** What the exercise asks **
The result should be the line with "ATOM 124 N N" followed by every remaining line of the entries, each reproduced exactly, with nothing else.

[Records from a collection]
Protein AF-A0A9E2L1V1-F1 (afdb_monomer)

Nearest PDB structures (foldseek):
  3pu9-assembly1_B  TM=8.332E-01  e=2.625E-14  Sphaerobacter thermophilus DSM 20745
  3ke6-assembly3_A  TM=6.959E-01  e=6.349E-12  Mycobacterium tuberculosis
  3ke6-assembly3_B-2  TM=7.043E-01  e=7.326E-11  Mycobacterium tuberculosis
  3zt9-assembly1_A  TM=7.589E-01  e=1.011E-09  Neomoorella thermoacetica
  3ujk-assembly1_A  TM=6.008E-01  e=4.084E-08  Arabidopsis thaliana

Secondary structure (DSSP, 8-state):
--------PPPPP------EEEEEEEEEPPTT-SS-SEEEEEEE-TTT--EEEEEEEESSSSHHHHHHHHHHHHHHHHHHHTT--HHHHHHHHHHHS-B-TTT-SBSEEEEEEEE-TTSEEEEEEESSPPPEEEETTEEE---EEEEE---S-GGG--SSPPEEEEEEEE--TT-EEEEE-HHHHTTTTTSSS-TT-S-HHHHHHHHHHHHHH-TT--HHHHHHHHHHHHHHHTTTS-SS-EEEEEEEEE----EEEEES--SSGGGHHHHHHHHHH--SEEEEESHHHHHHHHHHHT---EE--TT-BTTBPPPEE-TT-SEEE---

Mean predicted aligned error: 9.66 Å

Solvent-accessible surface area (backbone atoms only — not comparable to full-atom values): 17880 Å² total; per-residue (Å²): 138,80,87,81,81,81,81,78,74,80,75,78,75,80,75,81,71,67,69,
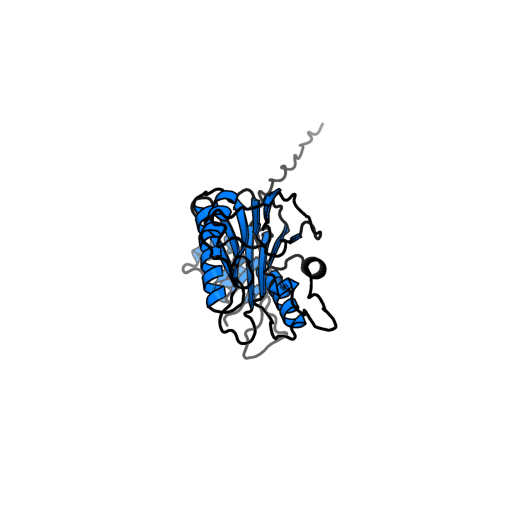35,77,41,76,19,56,31,76,45,47,21,61,97,45,95,36,42,5,50,30,79,48,76,49,70,42,86,91,72,59,28,39,38,36,22,41,10,39,7,60,71,60,19,70,71,7,22,53,41,3,44,52,50,27,48,50,52,52,50,32,51,76,67,70,38,55,68,70,59,38,49,54,50,51,61,64,68,49,62,43,37,86,90,75,33,38,65,43,48,35,31,40,40,39,42,33,41,74,86,38,39,37,36,39,39,37,32,87,43,54,82,64,47,36,34,47,91,89,37,83,53,84,74,72,63,52,77,42,80,61,81,57,89,49,76,93,57,42,44,83,57,91,49,53,37,37,35,36,72,49,75,65,49,82,66,24,33,43,37,40,42,34,55,32,43,34,46,18,20,50,72,36,94,91,20,60,81,13,52,30,69,68,55,53,50,52,52,51,44,52,49,43,70,76,36,80,78,64,48,29,38,57,50,13,38,51,53,40,50,52,25,27,52,56,31,70,71,46,31,87,41,30,26,37,22,39,20,39,30,30,28,73,72,81,51,69,48,76,46,64,64,64,70,98,48,76,84,48,48,59,55,53,34,47,53,63,69,69,54,82,59,50,29,36,35,40,26,48,67,33,46,52,51,41,22,62,68,64,73,36,73,74,48,74,46,72,86,75,73,42,100,89,48,72,55,54,39,42,38,85,88,42,79,41,36,45,62,63,120

InterPro domains:
  IPR001932 PPM-type phosphatase-like domain [PF07228] (48-247)
  IPR001932 PPM-type phosphatase-like domain [SM00331] (20-249)
  IPR036457 PPM-type phosphatase-like domain superfamily [G3DSA:3.60.40.10] (13-258)
  IPR036457 PPM-type phosphatase-like domain superfamily [SSF81606] (21-250)

Foldseek 3Di:
DDDDDDPDDPDDDPPPQQWDKFKAKDWDFFFPAPDFLKDWDWDQQPVFRKIKIKIKHFPFTHDNSVVLNCVLRVQQRVCVSVVNPNVVSVLVSQLPFFADPVQLHTRMWMWMWIAGSQQKIKIKGWPFDDKFKDDPLDTDDFDWDKDWHDHPDPVRHRPDTIIITIGIDHDDALMKIKGWGCLLQQQLDCPPVCVRGCHDVNLNVVLSVVCVVPVPDGQHRSNVVSQVVSCVSNVVRRNRMIMMMMIHRHRDADEAEAEDDDPDLVCLLVVLVCLVPDDHAYEYEEPVNVVSNCVNVVWDKDFDCPDDDVVAGTFIDTPSHPGYGYDD

pLDDT: mean 84.77, std 16.29, range [27.84, 98.38]

Sequence (328 aa):
MIPTYSTEKPQGKEQNTETFVEVGYFQLCKYNQKTEGDVFLSQKNPADGRVITTLSDGLGSGVKAGVLATLTATMATKFIANDIPIRRAAEIIMNTLPVCKQRGISYATFTLVDIAPNSTVRIMEYDNPPYILVRQETVVEPIKDITPIERKNKKTAPKKESFLQYSKYEARPGDRLIFFSDGVTQSGMGTPCFPFGWGSNNVQEFILDKIRCYKDISARDLARSVVQEASMYDGYTPKDDITCGVVYFRNPRDMLVMTGPPVHPENDSEIARIFSLFDGHKVICGGTTANILSRELNRPIKVSLKDFDPKVPPSSSMEGADMVTEGI

Radius of gyration: 25.83 Å; Cα contacts (8 Å, |Δi|>4): 705; chains: 1; bounding box: 89×46×70 Å

Organism: NCBI:txid2838768

Structure (mmCIF, N/CA/C/O backbone):
data_AF-A0A9E2L1V1-F1
#
_entry.id   AF-A0A9E2L1V1-F1
#
loop_
_atom_site.group_PDB
_atom_site.id
_atom_site.type_symbol
_atom_site.label_atom_id
_atom_site.label_alt_id
_atom_site.label_comp_id
_atom_site.label_asym_id
_atom_site.label_entity_id
_atom_site.label_seq_id
_atom_site.pdbx_PDB_ins_code
_atom_site.Cartn_x
_atom_site.Cartn_y
_atom_site.Cartn_z
_atom_site.occupancy
_atom_site.B_iso_or_equiv
_atom_site.auth_seq_id
_atom_site.auth_comp_id
_atom_site.auth_asym_id
_atom_site.auth_atom_id
_atom_site.pdbx_PDB_model_num
ATOM 1 N N . MET A 1 1 ? -65.797 -2.266 17.542 1.00 39.56 1 MET A N 1
ATOM 2 C CA . MET A 1 1 ? -65.094 -1.623 16.414 1.00 39.56 1 MET A CA 1
ATOM 3 C C . MET A 1 1 ? -63.768 -1.129 16.979 1.00 39.56 1 MET A C 1
ATOM 5 O O . MET A 1 1 ? -63.767 -0.187 17.755 1.00 39.56 1 MET A O 1
ATOM 9 N N . ILE A 1 2 ? -62.704 -1.907 16.782 1.00 28.95 2 ILE A N 1
ATOM 10 C CA . ILE A 1 2 ? -61.398 -1.742 17.444 1.00 28.95 2 ILE A CA 1
ATOM 11 C C . ILE A 1 2 ? -60.505 -0.930 16.493 1.00 28.95 2 ILE A C 1
ATOM 13 O O . ILE A 1 2 ? -60.428 -1.314 15.325 1.00 28.95 2 ILE A O 1
ATOM 17 N N . PRO A 1 3 ? -59.853 0.163 16.925 1.00 28.47 3 PRO A N 1
ATOM 18 C CA . PRO A 1 3 ? -58.946 0.901 16.060 1.00 28.47 3 PRO A CA 1
ATOM 19 C C . PRO A 1 3 ? -57.608 0.158 15.957 1.00 28.47 3 PRO A C 1
ATOM 21 O O . PRO A 1 3 ? -56.928 -0.091 16.951 1.00 28.47 3 PRO A O 1
ATOM 24 N N . THR A 1 4 ? -57.240 -0.214 14.736 1.00 28.53 4 THR A N 1
ATOM 25 C CA . THR A 1 4 ? -55.924 -0.745 14.372 1.00 28.53 4 THR A CA 1
ATOM 26 C C . THR A 1 4 ? -54.896 0.384 14.357 1.00 28.53 4 THR A C 1
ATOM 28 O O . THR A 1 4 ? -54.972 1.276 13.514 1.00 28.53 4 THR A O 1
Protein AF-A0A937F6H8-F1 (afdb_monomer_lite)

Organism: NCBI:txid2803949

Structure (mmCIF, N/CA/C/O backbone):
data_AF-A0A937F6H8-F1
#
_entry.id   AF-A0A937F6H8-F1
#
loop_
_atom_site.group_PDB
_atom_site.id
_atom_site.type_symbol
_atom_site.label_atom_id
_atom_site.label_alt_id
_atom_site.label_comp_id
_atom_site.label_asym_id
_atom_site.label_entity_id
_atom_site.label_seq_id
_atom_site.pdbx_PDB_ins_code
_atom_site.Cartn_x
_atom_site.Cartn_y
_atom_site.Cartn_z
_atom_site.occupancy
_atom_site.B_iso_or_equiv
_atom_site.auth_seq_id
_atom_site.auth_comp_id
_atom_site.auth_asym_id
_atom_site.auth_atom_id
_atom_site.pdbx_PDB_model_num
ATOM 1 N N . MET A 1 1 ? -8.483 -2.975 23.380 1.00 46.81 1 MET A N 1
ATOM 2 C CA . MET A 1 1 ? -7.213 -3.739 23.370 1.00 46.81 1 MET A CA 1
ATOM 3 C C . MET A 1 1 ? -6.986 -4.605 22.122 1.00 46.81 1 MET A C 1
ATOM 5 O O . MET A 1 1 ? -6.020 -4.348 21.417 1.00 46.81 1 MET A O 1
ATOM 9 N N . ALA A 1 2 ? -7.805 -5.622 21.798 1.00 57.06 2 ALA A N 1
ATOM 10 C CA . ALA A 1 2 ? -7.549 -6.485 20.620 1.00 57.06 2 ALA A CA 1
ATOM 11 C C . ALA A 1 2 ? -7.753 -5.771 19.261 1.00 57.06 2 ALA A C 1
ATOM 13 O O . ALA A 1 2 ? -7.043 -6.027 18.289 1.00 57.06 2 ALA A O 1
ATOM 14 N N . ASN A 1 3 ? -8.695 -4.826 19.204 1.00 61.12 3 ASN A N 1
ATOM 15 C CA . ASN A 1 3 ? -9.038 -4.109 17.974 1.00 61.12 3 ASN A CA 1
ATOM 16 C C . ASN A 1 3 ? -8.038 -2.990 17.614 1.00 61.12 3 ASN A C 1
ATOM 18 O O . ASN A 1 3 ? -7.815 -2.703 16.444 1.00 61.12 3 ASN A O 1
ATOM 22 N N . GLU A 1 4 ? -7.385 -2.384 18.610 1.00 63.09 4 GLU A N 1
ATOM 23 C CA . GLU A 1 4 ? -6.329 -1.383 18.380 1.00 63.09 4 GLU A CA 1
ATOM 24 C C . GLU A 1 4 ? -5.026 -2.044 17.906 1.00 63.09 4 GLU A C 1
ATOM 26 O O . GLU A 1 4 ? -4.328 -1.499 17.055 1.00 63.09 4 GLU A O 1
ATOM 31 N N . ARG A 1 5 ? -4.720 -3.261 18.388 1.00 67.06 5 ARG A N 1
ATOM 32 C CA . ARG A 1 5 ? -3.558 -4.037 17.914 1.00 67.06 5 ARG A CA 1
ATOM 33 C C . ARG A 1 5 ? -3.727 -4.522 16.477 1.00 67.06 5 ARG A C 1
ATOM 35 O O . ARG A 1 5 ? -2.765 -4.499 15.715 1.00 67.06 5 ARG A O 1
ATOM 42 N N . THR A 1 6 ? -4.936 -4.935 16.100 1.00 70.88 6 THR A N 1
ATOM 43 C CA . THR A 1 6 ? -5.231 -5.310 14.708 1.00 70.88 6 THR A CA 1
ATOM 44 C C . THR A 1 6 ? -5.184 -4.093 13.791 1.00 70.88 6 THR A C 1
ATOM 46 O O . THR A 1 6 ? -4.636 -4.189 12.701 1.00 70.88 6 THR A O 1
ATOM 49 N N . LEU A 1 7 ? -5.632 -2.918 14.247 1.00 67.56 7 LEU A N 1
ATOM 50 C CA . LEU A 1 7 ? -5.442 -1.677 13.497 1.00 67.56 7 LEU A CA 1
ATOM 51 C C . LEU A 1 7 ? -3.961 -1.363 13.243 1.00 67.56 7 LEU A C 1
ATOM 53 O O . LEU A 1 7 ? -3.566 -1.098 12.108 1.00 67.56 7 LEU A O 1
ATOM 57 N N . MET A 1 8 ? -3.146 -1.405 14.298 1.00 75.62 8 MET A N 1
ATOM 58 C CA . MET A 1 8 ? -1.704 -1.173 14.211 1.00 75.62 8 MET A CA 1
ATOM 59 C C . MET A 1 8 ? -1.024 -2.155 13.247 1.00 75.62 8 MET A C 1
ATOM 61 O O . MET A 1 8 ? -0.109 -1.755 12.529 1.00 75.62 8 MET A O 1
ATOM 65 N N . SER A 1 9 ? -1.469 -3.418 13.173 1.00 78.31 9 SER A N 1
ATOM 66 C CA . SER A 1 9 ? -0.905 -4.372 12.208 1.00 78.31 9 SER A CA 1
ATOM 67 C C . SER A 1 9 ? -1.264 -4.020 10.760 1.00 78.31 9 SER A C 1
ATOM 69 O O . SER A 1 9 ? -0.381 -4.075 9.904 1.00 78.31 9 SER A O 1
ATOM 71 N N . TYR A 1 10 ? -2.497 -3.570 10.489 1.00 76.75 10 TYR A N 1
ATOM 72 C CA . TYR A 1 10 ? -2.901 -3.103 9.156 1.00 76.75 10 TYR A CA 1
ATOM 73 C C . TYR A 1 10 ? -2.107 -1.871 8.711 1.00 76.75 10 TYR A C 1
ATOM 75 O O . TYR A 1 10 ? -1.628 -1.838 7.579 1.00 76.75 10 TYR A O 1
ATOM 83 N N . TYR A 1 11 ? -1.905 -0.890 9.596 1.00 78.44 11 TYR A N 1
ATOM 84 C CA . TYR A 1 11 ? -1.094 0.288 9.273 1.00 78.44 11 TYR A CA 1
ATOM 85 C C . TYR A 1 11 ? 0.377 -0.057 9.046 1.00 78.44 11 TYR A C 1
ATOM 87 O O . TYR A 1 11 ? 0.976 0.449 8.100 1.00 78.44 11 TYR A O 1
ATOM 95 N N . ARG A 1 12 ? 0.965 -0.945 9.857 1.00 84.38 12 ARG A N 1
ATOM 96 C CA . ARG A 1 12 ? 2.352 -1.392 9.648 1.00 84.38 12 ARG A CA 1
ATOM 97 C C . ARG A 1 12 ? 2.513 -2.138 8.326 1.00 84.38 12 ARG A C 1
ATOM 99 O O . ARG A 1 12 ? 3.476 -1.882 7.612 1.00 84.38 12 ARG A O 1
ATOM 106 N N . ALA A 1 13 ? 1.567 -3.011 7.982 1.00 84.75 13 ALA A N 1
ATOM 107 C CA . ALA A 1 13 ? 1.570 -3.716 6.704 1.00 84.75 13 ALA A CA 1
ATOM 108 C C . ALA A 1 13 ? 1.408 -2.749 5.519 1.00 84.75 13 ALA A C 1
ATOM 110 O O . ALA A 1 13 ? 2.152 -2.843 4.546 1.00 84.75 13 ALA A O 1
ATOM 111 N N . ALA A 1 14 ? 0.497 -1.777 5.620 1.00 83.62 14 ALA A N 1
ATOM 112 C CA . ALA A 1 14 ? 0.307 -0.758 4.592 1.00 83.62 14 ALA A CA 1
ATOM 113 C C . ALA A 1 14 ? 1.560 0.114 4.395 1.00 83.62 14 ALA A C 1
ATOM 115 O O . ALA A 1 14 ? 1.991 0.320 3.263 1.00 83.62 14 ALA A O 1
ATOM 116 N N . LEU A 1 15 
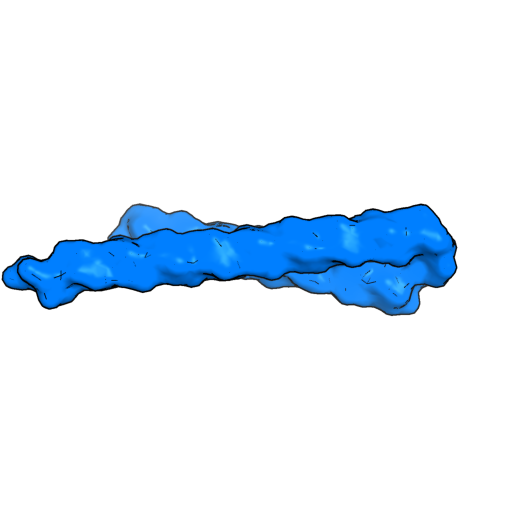? 2.186 0.574 5.484 1.00 84.31 15 LEU A N 1
ATOM 117 C CA . LEU A 1 15 ? 3.430 1.349 5.429 1.00 84.31 15 LEU A CA 1
ATOM 118 C C . LEU A 1 15 ? 4.591 0.535 4.847 1.00 84.31 15 LEU A C 1
ATOM 120 O O . LEU A 1 15 ? 5.365 1.068 4.056 1.00 84.31 15 LEU A O 1
ATOM 124 N N . ALA A 1 16 ? 4.695 -0.752 5.189 1.00 88.38 16 ALA A N 1
ATOM 125 C CA . ALA A 1 16 ? 5.702 -1.638 4.612 1.00 88.38 16 ALA A CA 1
ATOM 126 C C . ALA A 1 16 ? 5.507 -1.800 3.097 1.00 88.38 16 ALA A C 1
ATOM 128 O O . ALA A 1 16 ? 6.467 -1.662 2.344 1.00 88.38 16 ALA A O 1
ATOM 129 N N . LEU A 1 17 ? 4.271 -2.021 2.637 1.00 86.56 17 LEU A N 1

** Answer section **
ATOM 124 N N . ALA A 1 16 ? 4.695 -0.752 5.189 1.00 88.38 16 ALA A N 1
ATOM 125 C CA . ALA A 1 16 ? 5.702 -1.638 4.612 1.00 88.38 16 ALA A CA 1
ATOM 126 C C . ALA A 1 16 ? 5.507 -1.800 3.097 1.00 88.38 16 ALA A C 1
ATOM 128 O O . ALA A 1 16 ? 6.467 -1.662 2.344 1.00 88.38 16 ALA A O 1
ATOM 129 N N . LEU A 1 17 ? 4.271 -2.021 2.637 1.00 86.56 17 LEU A N 1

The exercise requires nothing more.